The three plans are all very different. What's your favorite option? Or perhaps a different suggestion?

The reworking of the Arch and riverfront connections to downtown is something we'll only get one shot at in our lifetimes. What is our best shot?

Thursday, October 04, 2007

Delmar Loop Named one of Ten Best Streets

The revitalization of the Delmar Loop in UCity and the City of St. Louis is a good example of neighbors, developers, and government all working together.

The work has paid off. This year, the APA has named the Delmar Loop one of the nation's ten best streets. The links below show how some of the pieces have come together over the years.

Neighbors had a plan.

Private developers responded.

Local anchors stepped up.

Neighbors found partners in government.

Community organization provides a vehicle to leverage efforts.

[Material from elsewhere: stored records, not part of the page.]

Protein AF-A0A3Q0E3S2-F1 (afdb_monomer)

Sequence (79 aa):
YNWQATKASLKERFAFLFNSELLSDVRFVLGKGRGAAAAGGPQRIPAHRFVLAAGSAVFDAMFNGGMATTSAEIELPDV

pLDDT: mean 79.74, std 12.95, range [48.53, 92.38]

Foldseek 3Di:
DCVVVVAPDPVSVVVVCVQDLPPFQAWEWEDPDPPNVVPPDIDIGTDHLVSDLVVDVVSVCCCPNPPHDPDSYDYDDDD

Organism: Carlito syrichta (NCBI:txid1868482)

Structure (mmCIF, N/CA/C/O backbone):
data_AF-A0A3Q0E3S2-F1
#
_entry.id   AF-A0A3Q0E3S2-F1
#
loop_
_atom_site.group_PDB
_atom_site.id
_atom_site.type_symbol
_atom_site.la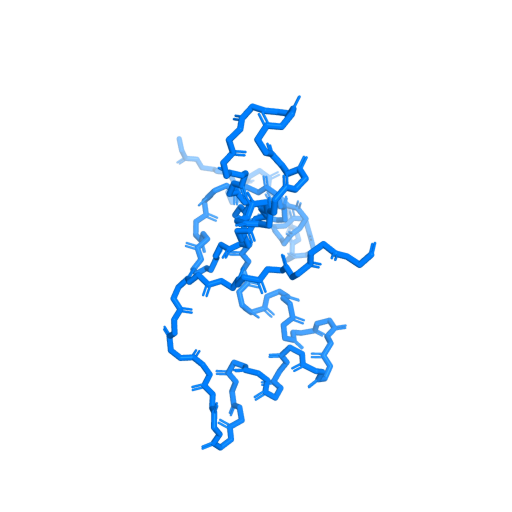bel_atom_id
_atom_site.label_alt_id
_atom_site.label_comp_id
_atom_site.label_asym_id
_atom_site.label_entity_id
_atom_site.label_seq_id
_atom_site.pdbx_PDB_ins_code
_atom_site.Cartn_x
_atom_site.Cartn_y
_atom_site.Cartn_z
_atom_site.occupancy
_atom_site.B_iso_or_equiv
_atom_site.auth_seq_id
_atom_site.auth_comp_id
_atom_site.auth_asym_id
_atom_site.auth_atom_id
_atom_site.pdbx_PDB_model_num
ATOM 1 N N . TYR A 1 1 ? -2.854 8.259 -19.788 1.00 59.06 1 TYR A N 1
ATOM 2 C CA . TYR A 1 1 ? -2.842 7.155 -18.809 1.00 59.06 1 TYR A CA 1
ATOM 3 C C . TYR A 1 1 ? -2.053 5.985 -19.384 1.00 59.06 1 TYR A C 1
ATOM 5 O O . TYR A 1 1 ? -2.603 5.209 -20.146 1.00 59.06 1 TYR A O 1
ATOM 13 N N . ASN A 1 2 ? -0.748 5.911 -19.100 1.00 84.25 2 ASN A N 1
ATOM 14 C CA . ASN A 1 2 ? 0.096 4.746 -19.408 1.00 84.25 2 ASN A CA 1
ATOM 15 C C . ASN A 1 2 ? 1.336 4.749 -18.497 1.00 84.25 2 ASN A C 1
ATOM 17 O O . ASN A 1 2 ? 2.478 4.702 -18.950 1.00 84.25 2 ASN A O 1
ATOM 21 N N . TRP A 1 3 ? 1.118 4.926 -17.192 1.00 85.62 3 TRP A N 1
ATOM 22 C CA . TRP A 1 3 ? 2.222 5.017 -16.236 1.00 85.62 3 TRP A CA 1
ATOM 23 C C . TRP A 1 3 ? 3.009 3.702 -16.189 1.00 85.62 3 TRP A C 1
ATOM 25 O O . TRP A 1 3 ? 4.223 3.742 -16.003 1.00 85.62 3 TRP A O 1
ATOM 35 N N . GLN A 1 4 ? 2.356 2.560 -16.447 1.00 86.25 4 GLN A N 1
ATOM 36 C CA . GLN A 1 4 ? 3.001 1.250 -16.489 1.00 86.25 4 GLN A CA 1
ATOM 37 C C . GLN A 1 4 ? 4.078 1.179 -17.574 1.00 86.25 4 GLN A C 1
ATOM 39 O O . GLN A 1 4 ? 5.159 0.666 -17.299 1.00 86.25 4 GLN A O 1
ATOM 44 N N . ALA A 1 5 ? 3.831 1.734 -18.769 1.00 86.88 5 ALA A N 1
ATOM 45 C CA . ALA A 1 5 ? 4.832 1.756 -19.838 1.00 86.88 5 ALA A CA 1
ATOM 46 C C . ALA A 1 5 ? 6.030 2.664 -19.527 1.00 86.88 5 ALA A C 1
ATOM 48 O O . ALA A 1 5 ? 7.096 2.490 -20.105 1.00 86.88 5 ALA A O 1
ATOM 49 N N . THR A 1 6 ? 5.891 3.607 -18.587 1.00 85.50 6 THR A N 1
ATOM 50 C CA . THR A 1 6 ? 6.998 4.477 -18.146 1.00 85.50 6 THR A CA 1
ATOM 51 C C . THR A 1 6 ? 7.860 3.862 -17.038 1.00 85.50 6 THR A C 1
ATOM 53 O O . THR A 1 6 ? 8.689 4.560 -16.450 1.00 85.50 6 THR A O 1
ATOM 56 N N . LYS A 1 7 ? 7.620 2.598 -16.665 1.00 86.88 7 LYS A N 1
ATOM 57 C CA . LYS A 1 7 ? 8.301 1.899 -15.566 1.00 86.88 7 LYS A CA 1
ATOM 58 C C . LYS A 1 7 ? 8.795 0.550 -16.085 1.00 86.88 7 LYS A C 1
ATOM 60 O O . LYS A 1 7 ? 7.992 -0.331 -16.399 1.00 86.88 7 LYS A O 1
ATOM 65 N N . ALA A 1 8 ? 10.109 0.391 -16.188 1.00 88.19 8 ALA A N 1
ATOM 66 C CA . ALA A 1 8 ? 10.740 -0.774 -16.801 1.00 88.19 8 ALA A CA 1
ATOM 67 C C . ALA A 1 8 ? 10.673 -2.009 -15.889 1.00 88.19 8 ALA A C 1
ATOM 69 O O . ALA A 1 8 ? 10.523 -3.134 -16.365 1.00 88.19 8 ALA A O 1
ATOM 70 N N . SER A 1 9 ? 10.713 -1.811 -14.571 1.00 90.44 9 SER A N 1
ATOM 71 C CA . SER A 1 9 ? 10.754 -2.896 -13.588 1.00 90.44 9 SER A CA 1
ATOM 72 C C . SER A 1 9 ? 9.522 -2.960 -12.683 1.00 90.44 9 SER A C 1
ATOM 74 O O . SER A 1 9 ? 8.799 -1.984 -12.475 1.00 90.44 9 SER A O 1
ATOM 76 N N . LEU A 1 10 ? 9.301 -4.136 -12.085 1.00 87.50 10 LEU A N 1
ATOM 77 C CA . LEU A 1 10 ? 8.274 -4.335 -11.059 1.00 87.50 10 LEU A CA 1
ATOM 78 C C . LEU A 1 10 ? 8.522 -3.425 -9.843 1.00 87.50 10 LEU A C 1
ATOM 80 O O . LEU A 1 10 ? 7.585 -2.833 -9.316 1.00 87.50 10 LEU A O 1
ATOM 84 N N . LYS A 1 11 ? 9.794 -3.258 -9.457 1.00 88.06 11 LYS A N 1
ATOM 85 C CA . LYS A 1 11 ? 10.226 -2.373 -8.369 1.00 88.06 11 LYS A CA 1
ATOM 86 C C . LYS A 1 11 ? 9.791 -0.927 -8.609 1.00 88.06 11 LYS A C 1
ATOM 88 O O . LYS A 1 11 ? 9.221 -0.311 -7.720 1.00 88.06 11 LYS A O 1
ATOM 93 N N . GLU A 1 12 ? 10.018 -0.397 -9.808 1.00 89.19 12 GLU A N 1
ATOM 94 C CA . GLU A 1 12 ? 9.609 0.967 -10.166 1.00 89.19 12 GLU A CA 1
ATOM 95 C C . GLU A 1 12 ? 8.090 1.127 -10.199 1.00 89.19 12 GLU A C 1
ATOM 97 O O . GLU A 1 12 ? 7.572 2.174 -9.816 1.00 89.19 12 GLU A O 1
ATOM 102 N N . ARG A 1 13 ? 7.362 0.090 -10.628 1.00 89.19 13 ARG A N 1
ATOM 103 C CA . ARG A 1 13 ? 5.896 0.098 -10.594 1.00 89.19 13 ARG A CA 1
ATOM 104 C C . ARG A 1 13 ? 5.368 0.142 -9.161 1.00 89.19 13 ARG A C 1
ATOM 106 O O . ARG A 1 13 ? 4.494 0.951 -8.880 1.00 89.19 13 ARG A O 1
ATOM 113 N N . PHE A 1 14 ? 5.928 -0.658 -8.253 1.00 87.50 14 PHE A N 1
ATOM 114 C CA . PHE A 1 14 ? 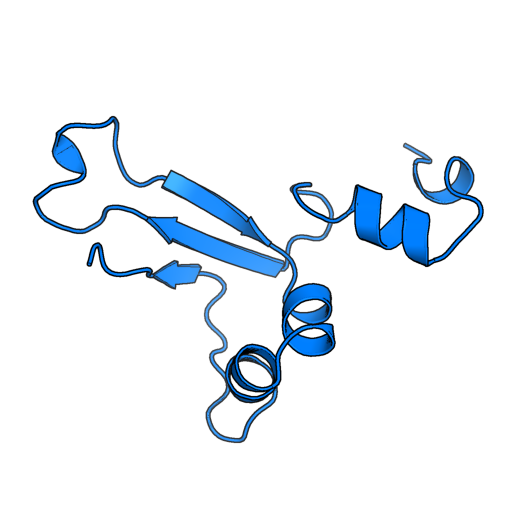5.555 -0.623 -6.836 1.00 87.50 14 PHE A CA 1
ATOM 115 C C . PHE A 1 14 ? 5.967 0.674 -6.144 1.00 87.50 14 PHE A C 1
ATOM 117 O O . PHE A 1 14 ? 5.185 1.208 -5.369 1.00 87.50 14 PHE A O 1
ATOM 124 N N . ALA A 1 15 ? 7.135 1.228 -6.472 1.00 86.75 15 ALA A N 1
ATOM 125 C CA . ALA A 1 15 ? 7.551 2.537 -5.976 1.00 86.75 15 ALA A CA 1
ATOM 126 C C . ALA A 1 15 ? 6.627 3.667 -6.460 1.00 86.75 15 ALA A C 1
ATOM 128 O O . ALA A 1 15 ? 6.398 4.619 -5.728 1.00 86.75 15 ALA A O 1
ATOM 129 N N . PHE A 1 16 ? 6.085 3.558 -7.678 1.00 86.75 16 PHE A N 1
ATOM 130 C CA . PHE A 1 16 ? 5.094 4.504 -8.194 1.00 86.75 16 PHE A CA 1
ATOM 131 C C . PHE A 1 16 ? 3.723 4.346 -7.525 1.00 86.75 16 PHE A C 1
ATOM 133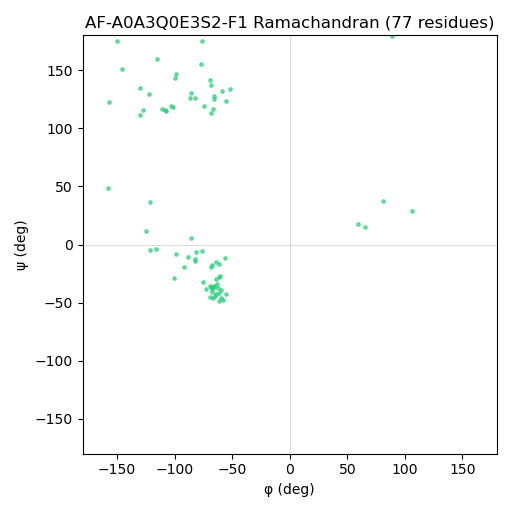 O O . PHE A 1 16 ? 3.037 5.337 -7.295 1.00 86.75 16 PHE A O 1
ATOM 140 N N . LEU A 1 17 ? 3.306 3.108 -7.244 1.00 86.19 17 LEU A N 1
ATOM 141 C CA . LEU A 1 17 ? 2.054 2.846 -6.534 1.00 86.19 17 LEU A CA 1
ATOM 142 C C . LEU A 1 17 ? 2.136 3.306 -5.078 1.00 86.19 17 LEU A C 1
ATOM 144 O O . LEU A 1 17 ? 1.165 3.845 -4.564 1.00 86.19 17 LEU A O 1
ATOM 148 N N . PHE A 1 18 ? 3.293 3.154 -4.435 1.00 80.06 18 PHE A N 1
ATOM 149 C CA . PHE A 1 18 ? 3.532 3.649 -3.086 1.00 80.06 18 PHE A CA 1
ATOM 150 C C . PHE A 1 18 ? 3.240 5.159 -3.004 1.00 80.06 18 PHE A C 1
ATOM 152 O O . PHE A 1 18 ? 3.796 5.946 -3.766 1.00 80.06 18 PHE A O 1
ATOM 159 N N . ASN A 1 19 ? 2.349 5.558 -2.090 1.00 70.69 19 ASN A N 1
ATOM 160 C CA . ASN A 1 19 ? 1.825 6.926 -1.932 1.00 70.69 19 ASN A CA 1
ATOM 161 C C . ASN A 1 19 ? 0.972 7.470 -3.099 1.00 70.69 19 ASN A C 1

Community development does work.

Tuesday, October 02, 2007

STL Trash Rising - New Dumpster and Alley Blog

With leaf raking season upon us, dumpster wars are about to get going, with neighbors vying for space in their yard waste dumpster. So today, in honor of our city's storied alley and dumpster tradition, STL Rising unveils a new blog: STL Trash Rising.

STL Trash Rising will take a light-hearted look at alley life and dumpsters. Got a funny alley or dumpster story? Tell it at STL Trash Rising!

Monday, October 01, 2007

STL Rising: Unfiltered FYI

Since reader comments on the Market at McKnight development in Rock Hill are continuing, STL Rising is bumping this post to the top of the page.

Missouri Eminent Domain Petition Question

Petition gatherers are circulating throughout the community seeking signers for a proposed referendum regarding the future of eminent domain in Missouri.

However, after speaking with two of the signature gatherers, it was unclear exactly what the petitioners seeks to change.

The gatherers were mentioning that the petition would give Missouri voters a chance to vote on eminent domain. However, they could not answer the question of whether that meant every time government wanted to use eminent domain, there would need to be a public vote.

Does anyone know the purpose of the eminent domain petition?